== How to complete this task ==
Look through the material below and copy every line containing the word "nucleoside".
• • •
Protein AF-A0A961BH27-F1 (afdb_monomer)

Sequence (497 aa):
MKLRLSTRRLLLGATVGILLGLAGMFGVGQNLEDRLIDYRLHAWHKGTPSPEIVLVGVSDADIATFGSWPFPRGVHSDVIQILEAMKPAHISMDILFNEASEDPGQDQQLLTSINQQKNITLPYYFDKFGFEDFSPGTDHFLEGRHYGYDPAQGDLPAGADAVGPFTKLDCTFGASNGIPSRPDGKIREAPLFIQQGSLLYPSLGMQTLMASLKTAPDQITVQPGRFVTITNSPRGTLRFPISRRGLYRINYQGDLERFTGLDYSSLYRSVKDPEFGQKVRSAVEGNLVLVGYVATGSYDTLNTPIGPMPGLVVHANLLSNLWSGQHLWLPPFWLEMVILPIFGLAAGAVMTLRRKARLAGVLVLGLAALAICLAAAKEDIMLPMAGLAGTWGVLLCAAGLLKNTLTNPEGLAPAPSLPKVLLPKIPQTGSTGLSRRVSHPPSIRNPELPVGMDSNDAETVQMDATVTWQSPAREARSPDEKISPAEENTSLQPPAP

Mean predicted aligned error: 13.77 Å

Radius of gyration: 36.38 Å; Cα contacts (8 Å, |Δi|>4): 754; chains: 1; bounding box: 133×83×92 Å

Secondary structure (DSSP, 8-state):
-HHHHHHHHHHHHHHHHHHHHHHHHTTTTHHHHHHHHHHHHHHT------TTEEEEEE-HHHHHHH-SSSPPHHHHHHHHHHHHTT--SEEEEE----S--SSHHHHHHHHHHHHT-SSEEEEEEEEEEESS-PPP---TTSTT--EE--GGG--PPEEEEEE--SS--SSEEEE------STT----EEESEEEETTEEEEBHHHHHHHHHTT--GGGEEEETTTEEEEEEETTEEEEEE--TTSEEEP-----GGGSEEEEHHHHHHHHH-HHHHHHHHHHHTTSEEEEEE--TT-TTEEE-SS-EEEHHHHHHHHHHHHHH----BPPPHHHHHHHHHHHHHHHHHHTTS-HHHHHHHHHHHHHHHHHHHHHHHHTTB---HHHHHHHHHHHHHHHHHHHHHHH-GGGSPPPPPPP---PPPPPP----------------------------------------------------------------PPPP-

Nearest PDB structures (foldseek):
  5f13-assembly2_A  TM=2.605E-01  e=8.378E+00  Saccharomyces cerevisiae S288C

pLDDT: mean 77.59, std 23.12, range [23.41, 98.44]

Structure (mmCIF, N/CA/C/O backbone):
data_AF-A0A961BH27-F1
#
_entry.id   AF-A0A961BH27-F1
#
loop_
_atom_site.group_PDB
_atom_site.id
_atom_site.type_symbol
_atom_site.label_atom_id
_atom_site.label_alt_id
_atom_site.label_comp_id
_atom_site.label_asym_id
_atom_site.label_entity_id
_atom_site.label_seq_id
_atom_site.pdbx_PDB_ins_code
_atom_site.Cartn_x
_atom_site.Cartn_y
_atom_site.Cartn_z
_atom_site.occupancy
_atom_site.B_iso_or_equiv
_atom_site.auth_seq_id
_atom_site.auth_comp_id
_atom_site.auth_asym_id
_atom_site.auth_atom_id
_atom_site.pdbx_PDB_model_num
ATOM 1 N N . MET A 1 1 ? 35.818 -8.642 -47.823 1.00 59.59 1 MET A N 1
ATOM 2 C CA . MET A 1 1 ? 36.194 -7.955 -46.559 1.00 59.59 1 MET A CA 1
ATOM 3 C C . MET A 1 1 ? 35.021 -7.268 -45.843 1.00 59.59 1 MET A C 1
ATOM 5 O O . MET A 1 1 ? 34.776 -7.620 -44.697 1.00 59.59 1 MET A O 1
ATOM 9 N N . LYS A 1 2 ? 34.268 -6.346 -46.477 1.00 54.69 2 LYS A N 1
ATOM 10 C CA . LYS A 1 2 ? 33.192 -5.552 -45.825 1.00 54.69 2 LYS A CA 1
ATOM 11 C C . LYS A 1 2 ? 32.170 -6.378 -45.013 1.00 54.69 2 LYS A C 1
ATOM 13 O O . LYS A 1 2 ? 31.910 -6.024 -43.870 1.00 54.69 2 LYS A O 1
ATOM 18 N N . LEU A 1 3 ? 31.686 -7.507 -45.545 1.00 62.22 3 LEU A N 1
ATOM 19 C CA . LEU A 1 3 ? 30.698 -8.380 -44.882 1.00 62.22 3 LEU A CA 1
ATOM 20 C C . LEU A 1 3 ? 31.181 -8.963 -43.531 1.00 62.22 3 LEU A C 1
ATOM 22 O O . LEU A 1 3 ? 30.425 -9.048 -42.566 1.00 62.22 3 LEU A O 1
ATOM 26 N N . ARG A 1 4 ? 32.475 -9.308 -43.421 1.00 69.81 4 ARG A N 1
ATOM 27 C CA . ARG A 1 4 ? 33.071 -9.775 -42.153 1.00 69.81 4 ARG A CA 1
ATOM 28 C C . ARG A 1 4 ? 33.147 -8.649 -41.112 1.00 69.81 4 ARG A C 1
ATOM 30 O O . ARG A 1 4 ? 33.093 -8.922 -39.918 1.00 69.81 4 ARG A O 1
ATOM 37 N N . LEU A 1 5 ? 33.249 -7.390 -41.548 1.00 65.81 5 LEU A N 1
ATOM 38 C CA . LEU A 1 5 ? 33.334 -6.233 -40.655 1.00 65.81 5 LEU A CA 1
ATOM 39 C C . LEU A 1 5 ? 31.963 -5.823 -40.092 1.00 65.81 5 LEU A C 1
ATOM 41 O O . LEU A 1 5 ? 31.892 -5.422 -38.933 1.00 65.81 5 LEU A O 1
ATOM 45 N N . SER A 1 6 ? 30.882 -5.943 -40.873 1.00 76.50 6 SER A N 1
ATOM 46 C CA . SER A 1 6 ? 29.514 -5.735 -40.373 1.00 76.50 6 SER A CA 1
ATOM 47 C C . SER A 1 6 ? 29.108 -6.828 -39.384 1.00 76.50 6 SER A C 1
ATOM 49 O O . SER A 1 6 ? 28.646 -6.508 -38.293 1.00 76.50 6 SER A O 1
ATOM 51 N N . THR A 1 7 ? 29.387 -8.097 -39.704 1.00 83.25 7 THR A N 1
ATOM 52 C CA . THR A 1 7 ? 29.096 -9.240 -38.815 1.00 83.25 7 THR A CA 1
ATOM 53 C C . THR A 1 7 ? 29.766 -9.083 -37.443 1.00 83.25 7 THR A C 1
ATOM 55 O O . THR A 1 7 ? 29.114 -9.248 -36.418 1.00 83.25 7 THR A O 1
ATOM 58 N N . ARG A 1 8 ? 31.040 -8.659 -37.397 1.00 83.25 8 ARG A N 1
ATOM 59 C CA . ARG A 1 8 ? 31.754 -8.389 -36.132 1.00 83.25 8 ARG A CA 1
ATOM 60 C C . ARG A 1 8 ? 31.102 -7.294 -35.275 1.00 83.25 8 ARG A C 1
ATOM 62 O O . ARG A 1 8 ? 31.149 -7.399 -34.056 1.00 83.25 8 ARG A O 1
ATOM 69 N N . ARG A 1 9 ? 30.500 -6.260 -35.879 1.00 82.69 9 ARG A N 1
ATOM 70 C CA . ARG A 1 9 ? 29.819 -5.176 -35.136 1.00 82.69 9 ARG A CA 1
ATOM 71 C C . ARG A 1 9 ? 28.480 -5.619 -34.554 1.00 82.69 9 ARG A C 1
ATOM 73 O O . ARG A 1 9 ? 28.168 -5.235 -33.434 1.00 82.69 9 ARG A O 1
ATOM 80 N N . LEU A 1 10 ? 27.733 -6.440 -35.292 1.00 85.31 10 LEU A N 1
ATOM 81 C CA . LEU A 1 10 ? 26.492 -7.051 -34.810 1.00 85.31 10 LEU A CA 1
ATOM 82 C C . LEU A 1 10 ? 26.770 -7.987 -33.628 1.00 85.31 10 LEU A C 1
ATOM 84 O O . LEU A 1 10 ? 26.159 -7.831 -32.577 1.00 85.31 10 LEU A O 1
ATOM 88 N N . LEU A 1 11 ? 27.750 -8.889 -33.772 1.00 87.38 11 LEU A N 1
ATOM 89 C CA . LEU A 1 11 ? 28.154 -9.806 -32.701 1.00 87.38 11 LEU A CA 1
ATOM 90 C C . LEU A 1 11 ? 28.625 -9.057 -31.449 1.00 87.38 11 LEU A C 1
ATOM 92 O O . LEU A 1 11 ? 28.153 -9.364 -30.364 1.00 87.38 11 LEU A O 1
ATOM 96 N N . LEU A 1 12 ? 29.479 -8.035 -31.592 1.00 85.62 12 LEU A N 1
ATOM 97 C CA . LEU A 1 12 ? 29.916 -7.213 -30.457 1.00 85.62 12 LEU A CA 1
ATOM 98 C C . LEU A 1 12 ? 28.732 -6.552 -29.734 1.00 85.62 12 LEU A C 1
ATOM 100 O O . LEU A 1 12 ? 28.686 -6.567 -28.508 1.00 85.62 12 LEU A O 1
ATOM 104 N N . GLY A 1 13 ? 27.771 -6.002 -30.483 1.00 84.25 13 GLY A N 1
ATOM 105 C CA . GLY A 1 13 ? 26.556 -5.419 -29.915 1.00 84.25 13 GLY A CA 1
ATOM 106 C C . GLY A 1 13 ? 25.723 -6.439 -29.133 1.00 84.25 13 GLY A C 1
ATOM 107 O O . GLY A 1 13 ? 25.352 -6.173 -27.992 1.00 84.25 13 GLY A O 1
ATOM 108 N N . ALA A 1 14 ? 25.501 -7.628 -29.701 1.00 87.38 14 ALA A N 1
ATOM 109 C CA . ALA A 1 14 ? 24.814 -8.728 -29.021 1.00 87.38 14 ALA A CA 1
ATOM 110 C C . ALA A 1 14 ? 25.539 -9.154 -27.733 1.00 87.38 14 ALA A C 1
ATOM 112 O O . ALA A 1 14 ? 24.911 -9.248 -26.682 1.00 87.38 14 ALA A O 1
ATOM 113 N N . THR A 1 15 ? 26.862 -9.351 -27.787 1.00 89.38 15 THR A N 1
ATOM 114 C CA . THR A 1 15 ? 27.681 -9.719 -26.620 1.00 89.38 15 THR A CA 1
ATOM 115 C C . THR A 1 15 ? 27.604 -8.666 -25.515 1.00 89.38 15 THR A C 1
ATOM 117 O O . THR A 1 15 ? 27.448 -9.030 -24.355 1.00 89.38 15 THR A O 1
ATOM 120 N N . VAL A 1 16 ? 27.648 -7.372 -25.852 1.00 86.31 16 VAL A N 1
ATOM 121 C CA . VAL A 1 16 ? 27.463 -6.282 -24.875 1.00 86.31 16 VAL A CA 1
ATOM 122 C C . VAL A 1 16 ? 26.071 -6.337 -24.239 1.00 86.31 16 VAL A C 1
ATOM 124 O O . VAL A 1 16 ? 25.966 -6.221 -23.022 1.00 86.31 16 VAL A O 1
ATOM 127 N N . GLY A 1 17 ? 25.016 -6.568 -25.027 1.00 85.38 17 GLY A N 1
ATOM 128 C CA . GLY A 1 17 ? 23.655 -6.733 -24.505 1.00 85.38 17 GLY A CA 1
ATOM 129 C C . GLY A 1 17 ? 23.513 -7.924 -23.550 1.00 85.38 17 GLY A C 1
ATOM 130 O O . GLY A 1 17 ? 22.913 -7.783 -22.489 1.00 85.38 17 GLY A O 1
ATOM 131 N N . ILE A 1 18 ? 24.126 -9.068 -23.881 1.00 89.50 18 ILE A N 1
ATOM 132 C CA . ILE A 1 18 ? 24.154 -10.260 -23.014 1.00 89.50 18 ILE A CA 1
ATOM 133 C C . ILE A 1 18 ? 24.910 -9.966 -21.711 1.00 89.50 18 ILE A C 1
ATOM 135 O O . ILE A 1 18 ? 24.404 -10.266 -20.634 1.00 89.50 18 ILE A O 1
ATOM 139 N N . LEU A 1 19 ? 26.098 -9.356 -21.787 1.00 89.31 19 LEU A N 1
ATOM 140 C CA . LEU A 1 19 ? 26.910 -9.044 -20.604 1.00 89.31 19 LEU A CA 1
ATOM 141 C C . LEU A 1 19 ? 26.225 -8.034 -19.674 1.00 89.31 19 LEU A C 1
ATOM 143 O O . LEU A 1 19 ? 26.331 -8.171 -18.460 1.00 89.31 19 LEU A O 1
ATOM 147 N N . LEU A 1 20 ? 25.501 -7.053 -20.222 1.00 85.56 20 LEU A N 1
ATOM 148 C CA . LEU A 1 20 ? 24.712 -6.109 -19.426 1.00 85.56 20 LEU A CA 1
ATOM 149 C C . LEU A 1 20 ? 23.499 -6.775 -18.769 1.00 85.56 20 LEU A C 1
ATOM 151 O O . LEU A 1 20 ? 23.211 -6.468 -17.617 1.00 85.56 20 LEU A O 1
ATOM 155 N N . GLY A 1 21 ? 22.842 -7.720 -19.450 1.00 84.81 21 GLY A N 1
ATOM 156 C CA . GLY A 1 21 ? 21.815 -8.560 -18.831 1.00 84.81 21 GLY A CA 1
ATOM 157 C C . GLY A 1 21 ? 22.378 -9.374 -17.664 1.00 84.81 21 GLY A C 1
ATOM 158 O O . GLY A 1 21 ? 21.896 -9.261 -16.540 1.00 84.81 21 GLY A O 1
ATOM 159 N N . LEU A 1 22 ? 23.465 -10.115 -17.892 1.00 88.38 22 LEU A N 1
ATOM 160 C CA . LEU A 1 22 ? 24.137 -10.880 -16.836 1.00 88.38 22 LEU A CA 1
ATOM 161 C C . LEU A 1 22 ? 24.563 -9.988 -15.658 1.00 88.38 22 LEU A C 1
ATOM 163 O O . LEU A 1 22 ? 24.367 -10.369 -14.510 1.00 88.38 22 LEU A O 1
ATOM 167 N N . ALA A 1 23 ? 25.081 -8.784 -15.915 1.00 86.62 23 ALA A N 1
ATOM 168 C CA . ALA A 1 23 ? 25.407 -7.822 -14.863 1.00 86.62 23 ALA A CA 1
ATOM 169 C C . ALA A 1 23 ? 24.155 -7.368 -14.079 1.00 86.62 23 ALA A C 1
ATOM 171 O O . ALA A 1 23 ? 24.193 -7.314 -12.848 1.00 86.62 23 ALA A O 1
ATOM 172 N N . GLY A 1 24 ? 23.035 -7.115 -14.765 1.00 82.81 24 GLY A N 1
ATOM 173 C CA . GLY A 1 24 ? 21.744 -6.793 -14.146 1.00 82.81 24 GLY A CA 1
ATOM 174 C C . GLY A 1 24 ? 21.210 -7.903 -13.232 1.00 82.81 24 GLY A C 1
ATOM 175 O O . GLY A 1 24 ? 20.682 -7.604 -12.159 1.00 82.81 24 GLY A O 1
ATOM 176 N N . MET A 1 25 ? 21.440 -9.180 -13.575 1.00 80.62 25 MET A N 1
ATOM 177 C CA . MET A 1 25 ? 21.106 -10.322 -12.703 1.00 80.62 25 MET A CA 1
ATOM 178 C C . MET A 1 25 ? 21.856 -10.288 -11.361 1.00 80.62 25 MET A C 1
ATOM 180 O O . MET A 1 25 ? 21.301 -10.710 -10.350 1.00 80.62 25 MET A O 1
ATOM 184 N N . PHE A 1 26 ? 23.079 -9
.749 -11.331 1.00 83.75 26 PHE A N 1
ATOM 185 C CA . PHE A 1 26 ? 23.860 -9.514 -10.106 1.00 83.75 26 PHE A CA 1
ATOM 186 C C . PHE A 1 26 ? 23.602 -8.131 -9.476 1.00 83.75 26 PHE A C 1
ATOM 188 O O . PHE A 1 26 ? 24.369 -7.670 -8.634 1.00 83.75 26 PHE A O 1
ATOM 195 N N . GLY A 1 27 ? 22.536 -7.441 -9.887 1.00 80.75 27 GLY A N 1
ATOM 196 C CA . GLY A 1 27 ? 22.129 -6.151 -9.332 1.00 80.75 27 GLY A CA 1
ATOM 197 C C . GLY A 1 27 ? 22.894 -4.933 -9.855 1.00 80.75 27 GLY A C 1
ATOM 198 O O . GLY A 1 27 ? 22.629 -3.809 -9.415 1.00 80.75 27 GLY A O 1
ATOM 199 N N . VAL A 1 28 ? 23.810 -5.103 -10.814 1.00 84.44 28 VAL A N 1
• • •
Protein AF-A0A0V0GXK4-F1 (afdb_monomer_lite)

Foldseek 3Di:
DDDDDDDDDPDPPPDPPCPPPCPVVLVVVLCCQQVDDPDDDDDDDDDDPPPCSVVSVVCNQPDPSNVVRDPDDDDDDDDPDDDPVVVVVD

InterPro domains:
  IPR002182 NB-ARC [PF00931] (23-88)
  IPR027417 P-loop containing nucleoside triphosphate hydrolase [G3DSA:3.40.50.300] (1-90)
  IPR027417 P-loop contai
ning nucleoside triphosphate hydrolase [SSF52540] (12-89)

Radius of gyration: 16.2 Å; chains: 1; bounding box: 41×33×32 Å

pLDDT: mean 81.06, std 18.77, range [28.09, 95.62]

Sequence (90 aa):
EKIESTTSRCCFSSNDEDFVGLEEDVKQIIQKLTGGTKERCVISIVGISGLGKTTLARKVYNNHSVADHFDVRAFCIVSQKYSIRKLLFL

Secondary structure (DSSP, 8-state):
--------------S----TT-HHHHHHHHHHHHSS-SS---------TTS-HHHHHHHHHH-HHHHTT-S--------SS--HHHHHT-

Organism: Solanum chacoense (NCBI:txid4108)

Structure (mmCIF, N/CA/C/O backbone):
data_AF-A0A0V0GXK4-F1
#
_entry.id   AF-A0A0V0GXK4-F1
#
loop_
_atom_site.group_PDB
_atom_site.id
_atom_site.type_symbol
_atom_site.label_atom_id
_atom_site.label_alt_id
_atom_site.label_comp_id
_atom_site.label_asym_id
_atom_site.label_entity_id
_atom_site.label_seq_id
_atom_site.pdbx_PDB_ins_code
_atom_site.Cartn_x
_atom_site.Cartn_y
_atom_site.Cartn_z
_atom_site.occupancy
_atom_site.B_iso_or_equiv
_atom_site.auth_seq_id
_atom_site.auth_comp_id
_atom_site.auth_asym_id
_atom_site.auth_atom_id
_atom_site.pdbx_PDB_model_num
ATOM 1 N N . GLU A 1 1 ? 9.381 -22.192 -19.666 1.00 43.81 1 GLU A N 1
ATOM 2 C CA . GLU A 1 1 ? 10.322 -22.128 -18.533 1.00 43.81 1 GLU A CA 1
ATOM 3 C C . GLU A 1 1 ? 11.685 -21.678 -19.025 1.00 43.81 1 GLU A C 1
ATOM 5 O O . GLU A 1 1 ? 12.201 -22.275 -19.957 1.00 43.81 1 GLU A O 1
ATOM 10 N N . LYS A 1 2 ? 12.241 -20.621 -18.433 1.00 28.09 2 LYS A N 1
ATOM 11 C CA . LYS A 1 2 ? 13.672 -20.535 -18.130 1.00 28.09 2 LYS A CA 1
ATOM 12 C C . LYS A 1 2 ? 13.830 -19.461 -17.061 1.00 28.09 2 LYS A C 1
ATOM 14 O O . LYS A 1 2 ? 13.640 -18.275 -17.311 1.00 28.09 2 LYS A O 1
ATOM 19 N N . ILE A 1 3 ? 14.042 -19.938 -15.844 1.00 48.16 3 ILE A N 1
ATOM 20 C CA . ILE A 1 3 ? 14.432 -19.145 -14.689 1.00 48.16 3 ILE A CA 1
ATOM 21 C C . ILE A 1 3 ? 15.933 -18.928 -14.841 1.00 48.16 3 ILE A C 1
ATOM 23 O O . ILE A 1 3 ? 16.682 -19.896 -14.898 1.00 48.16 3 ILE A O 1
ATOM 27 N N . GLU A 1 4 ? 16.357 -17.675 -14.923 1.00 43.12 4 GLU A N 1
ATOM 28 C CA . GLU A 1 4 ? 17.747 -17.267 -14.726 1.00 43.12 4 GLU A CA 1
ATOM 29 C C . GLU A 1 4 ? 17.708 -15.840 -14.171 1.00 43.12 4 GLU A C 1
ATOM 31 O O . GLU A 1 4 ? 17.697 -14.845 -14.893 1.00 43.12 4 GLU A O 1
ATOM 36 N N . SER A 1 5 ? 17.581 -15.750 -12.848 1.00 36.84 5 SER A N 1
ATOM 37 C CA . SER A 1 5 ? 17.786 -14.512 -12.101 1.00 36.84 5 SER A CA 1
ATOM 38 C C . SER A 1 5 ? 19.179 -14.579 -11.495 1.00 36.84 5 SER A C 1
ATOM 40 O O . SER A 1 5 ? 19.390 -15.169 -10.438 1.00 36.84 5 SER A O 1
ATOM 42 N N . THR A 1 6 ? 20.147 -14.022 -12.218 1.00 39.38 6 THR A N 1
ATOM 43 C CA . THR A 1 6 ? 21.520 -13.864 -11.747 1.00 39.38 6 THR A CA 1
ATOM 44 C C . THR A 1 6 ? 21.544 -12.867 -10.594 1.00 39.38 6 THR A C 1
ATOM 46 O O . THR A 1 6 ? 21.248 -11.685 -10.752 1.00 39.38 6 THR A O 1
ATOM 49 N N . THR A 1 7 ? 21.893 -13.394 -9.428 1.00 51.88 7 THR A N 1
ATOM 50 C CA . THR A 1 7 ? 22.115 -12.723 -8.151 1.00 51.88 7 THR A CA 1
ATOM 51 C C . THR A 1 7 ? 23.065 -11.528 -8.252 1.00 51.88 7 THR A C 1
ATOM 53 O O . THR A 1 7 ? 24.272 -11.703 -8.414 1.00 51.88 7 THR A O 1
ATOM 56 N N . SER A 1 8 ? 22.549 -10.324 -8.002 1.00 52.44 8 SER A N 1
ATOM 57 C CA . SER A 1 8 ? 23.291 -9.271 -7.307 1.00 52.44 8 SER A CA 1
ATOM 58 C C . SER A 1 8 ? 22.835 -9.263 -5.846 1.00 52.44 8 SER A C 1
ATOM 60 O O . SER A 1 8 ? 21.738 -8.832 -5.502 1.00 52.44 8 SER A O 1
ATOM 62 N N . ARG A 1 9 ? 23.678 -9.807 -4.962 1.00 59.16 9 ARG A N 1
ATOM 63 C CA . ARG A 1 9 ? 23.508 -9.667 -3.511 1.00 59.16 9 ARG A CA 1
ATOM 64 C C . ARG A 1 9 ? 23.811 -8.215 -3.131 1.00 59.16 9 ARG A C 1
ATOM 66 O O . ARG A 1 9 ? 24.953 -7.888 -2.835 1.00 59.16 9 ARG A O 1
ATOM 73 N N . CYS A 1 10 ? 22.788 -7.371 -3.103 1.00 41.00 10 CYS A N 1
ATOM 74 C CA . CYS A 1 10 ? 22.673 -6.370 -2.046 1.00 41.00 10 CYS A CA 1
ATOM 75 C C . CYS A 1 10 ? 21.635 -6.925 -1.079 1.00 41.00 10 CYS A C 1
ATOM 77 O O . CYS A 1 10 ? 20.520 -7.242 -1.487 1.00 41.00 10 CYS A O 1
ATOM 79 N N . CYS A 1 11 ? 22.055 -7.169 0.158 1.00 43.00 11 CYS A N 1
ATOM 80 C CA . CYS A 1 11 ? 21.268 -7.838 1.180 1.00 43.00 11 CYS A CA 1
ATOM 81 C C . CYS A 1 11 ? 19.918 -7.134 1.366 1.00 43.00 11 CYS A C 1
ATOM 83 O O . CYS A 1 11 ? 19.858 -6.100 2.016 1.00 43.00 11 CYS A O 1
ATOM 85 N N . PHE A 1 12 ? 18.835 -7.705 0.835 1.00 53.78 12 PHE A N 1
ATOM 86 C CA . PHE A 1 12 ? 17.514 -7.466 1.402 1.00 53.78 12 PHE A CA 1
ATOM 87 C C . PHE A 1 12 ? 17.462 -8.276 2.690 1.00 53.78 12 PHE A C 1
• • •
== Answer below ==
  IPR027417 P-loop containing nucleoside triphosphate hydrolase [G3DSA:3.40.50.300] (1-90)
ning nucleoside triphosphate hydrolase [SSF52540] (12-89)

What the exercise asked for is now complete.